- Work to complete -
From the line with "data_AF-A0A351TLB9-F1" through the line with "ATOM 2 C CA", repeat the entries verbatim, both end lines included, and add nothing.

- Available data -
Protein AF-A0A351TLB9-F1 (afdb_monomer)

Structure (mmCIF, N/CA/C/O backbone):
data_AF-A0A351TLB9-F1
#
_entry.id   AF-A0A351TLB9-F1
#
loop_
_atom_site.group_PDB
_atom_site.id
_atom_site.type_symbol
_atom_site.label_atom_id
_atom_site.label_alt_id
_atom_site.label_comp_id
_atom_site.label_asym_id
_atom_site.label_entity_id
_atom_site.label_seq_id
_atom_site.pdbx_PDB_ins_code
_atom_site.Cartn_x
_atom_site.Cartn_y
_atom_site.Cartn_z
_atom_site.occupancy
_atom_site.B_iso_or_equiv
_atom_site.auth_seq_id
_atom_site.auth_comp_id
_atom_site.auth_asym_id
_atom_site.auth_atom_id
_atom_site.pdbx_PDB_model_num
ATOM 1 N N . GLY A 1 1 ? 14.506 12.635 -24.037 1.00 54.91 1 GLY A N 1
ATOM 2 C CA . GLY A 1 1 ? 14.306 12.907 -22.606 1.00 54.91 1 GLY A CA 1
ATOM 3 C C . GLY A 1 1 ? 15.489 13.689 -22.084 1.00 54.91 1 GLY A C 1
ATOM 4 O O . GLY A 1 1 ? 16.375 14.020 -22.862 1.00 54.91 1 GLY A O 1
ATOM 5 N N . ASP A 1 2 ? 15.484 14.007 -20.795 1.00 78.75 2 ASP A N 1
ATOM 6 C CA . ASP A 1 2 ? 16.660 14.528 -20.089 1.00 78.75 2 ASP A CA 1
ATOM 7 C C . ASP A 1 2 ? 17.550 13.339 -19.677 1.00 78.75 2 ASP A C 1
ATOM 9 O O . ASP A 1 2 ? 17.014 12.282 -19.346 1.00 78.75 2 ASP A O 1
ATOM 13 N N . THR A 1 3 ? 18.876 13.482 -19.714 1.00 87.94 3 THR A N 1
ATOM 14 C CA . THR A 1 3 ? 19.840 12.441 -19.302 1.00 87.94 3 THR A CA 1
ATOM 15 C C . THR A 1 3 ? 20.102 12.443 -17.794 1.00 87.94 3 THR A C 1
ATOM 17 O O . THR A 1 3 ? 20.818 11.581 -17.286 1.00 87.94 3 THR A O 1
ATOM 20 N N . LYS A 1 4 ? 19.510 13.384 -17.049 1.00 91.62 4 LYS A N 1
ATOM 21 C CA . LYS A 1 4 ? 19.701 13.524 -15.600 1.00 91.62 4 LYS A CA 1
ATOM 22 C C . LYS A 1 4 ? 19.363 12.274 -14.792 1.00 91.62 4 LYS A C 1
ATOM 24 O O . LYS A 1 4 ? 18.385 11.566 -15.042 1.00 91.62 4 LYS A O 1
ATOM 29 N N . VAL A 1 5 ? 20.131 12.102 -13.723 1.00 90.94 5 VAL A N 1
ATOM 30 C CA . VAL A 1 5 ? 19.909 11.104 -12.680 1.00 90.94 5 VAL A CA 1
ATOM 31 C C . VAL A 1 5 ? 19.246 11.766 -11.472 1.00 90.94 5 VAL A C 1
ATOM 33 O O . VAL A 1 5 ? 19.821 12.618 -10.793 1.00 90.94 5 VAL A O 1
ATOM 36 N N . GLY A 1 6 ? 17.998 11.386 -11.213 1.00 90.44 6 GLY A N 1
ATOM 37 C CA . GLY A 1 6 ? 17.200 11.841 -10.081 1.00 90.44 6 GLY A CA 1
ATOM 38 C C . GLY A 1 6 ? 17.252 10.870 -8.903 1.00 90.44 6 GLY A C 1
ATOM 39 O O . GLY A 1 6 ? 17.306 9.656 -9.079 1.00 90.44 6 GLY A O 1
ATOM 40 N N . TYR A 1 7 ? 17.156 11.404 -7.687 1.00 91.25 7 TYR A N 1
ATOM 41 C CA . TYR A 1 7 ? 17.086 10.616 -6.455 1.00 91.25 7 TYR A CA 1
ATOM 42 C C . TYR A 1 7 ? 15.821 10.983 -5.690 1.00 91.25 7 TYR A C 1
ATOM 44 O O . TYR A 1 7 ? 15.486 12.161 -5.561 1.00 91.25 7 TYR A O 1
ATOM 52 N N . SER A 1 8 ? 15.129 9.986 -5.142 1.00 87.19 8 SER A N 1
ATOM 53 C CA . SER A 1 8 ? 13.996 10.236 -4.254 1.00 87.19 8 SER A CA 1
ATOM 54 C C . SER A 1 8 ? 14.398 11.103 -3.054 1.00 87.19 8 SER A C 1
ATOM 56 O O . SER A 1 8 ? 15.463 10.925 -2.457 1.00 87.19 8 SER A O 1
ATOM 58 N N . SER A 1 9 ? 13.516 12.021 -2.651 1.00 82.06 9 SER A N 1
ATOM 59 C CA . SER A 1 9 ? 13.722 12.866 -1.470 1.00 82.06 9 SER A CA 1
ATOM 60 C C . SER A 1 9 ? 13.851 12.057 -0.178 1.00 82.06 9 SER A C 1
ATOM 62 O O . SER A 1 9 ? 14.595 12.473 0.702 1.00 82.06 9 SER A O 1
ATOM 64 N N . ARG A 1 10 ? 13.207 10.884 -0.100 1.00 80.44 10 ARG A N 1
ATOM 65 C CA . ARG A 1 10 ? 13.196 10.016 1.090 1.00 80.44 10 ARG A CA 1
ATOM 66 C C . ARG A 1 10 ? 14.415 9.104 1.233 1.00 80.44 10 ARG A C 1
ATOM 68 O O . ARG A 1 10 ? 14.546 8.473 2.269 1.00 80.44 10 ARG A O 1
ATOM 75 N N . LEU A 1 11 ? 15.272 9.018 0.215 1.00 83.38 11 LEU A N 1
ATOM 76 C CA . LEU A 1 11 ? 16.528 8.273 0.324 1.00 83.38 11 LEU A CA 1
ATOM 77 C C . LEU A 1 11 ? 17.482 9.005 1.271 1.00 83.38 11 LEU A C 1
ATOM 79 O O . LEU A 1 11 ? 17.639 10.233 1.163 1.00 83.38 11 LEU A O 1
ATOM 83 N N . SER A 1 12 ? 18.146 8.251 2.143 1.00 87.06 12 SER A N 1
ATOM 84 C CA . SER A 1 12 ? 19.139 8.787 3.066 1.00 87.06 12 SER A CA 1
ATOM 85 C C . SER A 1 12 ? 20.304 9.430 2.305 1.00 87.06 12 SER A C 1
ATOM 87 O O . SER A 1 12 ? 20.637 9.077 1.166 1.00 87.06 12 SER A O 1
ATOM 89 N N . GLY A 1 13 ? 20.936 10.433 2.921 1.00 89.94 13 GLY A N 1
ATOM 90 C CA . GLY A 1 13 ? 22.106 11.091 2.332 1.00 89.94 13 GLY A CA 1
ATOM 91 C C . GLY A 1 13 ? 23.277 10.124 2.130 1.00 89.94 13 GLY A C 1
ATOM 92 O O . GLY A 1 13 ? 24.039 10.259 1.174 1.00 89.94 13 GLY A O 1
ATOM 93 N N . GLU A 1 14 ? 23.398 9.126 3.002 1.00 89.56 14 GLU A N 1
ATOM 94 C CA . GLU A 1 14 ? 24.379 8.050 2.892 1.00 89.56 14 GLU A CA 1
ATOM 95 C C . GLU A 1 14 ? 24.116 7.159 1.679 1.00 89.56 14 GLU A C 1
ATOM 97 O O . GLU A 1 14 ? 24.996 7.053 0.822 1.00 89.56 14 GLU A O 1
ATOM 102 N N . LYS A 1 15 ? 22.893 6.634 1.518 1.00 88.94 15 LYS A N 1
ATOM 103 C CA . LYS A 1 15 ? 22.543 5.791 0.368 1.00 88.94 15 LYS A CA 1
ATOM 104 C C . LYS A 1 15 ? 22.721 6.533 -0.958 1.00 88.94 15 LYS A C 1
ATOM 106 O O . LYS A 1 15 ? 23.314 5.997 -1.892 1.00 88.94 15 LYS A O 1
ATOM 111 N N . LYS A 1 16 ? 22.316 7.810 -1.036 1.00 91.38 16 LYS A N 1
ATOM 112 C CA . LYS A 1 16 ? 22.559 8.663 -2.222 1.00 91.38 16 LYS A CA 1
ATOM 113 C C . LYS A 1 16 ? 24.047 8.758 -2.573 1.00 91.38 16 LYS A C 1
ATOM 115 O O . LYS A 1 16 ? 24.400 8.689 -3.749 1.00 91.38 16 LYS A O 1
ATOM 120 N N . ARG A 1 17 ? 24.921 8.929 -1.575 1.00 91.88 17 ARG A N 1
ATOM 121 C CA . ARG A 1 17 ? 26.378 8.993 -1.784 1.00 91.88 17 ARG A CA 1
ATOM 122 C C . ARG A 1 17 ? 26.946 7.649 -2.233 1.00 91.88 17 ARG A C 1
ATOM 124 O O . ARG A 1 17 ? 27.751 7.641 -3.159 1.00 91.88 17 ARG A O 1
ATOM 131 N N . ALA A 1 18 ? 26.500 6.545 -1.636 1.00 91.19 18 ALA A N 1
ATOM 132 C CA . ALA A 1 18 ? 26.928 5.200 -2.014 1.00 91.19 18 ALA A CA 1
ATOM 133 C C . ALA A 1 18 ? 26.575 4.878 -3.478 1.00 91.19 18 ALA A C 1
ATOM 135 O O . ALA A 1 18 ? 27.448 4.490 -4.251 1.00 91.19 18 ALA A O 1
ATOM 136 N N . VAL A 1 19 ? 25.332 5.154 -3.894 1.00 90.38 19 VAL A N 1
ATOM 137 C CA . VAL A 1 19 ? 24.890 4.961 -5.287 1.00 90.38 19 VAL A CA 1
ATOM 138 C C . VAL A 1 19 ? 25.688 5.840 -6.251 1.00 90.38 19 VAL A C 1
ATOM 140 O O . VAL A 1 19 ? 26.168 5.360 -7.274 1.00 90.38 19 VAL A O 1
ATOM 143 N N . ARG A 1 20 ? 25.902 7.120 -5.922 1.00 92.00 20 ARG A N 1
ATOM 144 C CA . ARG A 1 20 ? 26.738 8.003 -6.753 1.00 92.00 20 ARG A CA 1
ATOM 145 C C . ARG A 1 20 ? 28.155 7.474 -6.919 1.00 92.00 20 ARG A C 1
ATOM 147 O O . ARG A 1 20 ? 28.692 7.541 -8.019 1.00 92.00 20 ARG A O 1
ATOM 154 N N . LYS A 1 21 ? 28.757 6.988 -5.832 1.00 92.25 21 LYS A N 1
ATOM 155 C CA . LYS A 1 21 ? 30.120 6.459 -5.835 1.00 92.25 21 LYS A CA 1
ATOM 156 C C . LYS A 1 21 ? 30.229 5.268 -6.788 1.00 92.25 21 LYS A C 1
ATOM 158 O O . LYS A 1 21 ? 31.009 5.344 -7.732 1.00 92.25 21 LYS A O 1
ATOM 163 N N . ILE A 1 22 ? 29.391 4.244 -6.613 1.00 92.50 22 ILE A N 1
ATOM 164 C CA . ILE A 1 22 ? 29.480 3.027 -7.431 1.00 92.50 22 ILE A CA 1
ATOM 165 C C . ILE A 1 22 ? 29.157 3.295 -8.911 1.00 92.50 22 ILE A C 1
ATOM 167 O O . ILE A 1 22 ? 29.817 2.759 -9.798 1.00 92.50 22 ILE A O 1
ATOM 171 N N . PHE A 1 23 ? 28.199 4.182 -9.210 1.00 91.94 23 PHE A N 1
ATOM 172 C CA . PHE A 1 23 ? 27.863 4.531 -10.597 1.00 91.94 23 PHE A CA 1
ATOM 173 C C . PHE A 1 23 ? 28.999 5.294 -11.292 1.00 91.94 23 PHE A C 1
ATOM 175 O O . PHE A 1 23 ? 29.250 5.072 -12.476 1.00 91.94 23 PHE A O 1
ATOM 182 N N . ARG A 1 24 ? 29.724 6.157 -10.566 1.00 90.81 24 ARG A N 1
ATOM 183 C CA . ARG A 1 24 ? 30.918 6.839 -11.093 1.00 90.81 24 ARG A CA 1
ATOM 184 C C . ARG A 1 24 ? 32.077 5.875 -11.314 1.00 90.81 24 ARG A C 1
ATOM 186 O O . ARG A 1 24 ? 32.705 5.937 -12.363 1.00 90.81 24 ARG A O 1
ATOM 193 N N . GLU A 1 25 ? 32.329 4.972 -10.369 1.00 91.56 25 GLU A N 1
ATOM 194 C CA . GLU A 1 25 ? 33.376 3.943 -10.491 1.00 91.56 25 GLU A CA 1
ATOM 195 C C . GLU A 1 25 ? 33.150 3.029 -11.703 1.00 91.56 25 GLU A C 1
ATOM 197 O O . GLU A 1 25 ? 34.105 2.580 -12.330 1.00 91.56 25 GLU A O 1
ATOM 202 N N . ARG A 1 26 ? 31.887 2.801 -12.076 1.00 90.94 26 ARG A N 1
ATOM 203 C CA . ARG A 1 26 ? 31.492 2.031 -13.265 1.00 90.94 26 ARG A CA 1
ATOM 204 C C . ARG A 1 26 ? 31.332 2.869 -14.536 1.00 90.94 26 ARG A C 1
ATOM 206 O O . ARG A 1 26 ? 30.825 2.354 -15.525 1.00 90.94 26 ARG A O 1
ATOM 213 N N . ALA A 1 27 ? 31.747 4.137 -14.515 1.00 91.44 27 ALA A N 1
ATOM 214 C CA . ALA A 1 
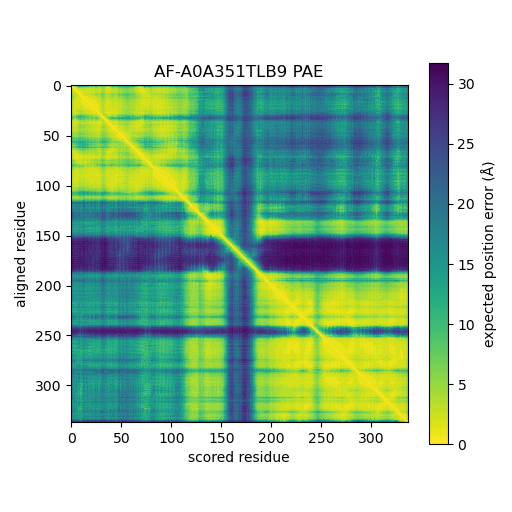27 ? 31.658 5.062 -15.647 1.00 91.44 27 ALA A CA 1
ATOM 215 C C . ALA A 1 27 ? 30.239 5.190 -16.248 1.00 91.44 27 ALA A C 1
ATOM 217 O O . ALA A 1 27 ? 30.071 5.409 -17.446 1.00 91.44 27 ALA A O 1
ATOM 218 N N . LEU A 1 28 ? 29.200 5.074 -15.410 1.00 91.50 28 LEU A N 1
ATOM 219 C CA . LEU A 1 28 ? 27.801 5.214 -15.834 1.00 91.50 28 LEU A CA 1
ATOM 220 C C . LEU A 1 28 ? 27.366 6.675 -15.974 1.00 91.50 28 LEU A C 1
ATOM 222 O O . LEU A 1 28 ? 26.327 6.951 -16.578 1.00 91.50 28 LEU A O 1
ATOM 226 N N . PHE A 1 29 ? 28.133 7.606 -15.402 1.00 91.81 29 PHE A N 1
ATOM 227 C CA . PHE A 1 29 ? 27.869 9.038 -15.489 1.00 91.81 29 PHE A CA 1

- Response -
data_AF-A0A351TLB9-F1
#
_entry.id   AF-A0A351TLB9-F1
#
loop_
_atom_site.group_PDB
_atom_site.id
_atom_site.type_symbol
_atom_site.label_atom_id
_atom_site.label_alt_id
_atom_site.label_comp_id
_atom_site.label_asym_id
_atom_site.label_entity_id
_atom_site.label_seq_id
_atom_site.pdbx_PDB_ins_code
_atom_site.Cartn_x
_atom_site.Cartn_y
_atom_site.Cartn_z
_atom_site.occupancy
_atom_site.B_iso_or_equiv
_atom_site.auth_seq_id
_atom_site.auth_comp_id
_atom_site.auth_asym_id
_atom_site.auth_atom_id
_atom_site.pdbx_PDB_model_num
ATOM 1 N N . GLY A 1 1 ? 14.506 12.635 -24.037 1.00 54.91 1 GLY A N 1
ATOM 2 C CA . GLY A 1 1 ? 14.306 12.907 -22.606 1.00 54.91 1 GLY A CA 1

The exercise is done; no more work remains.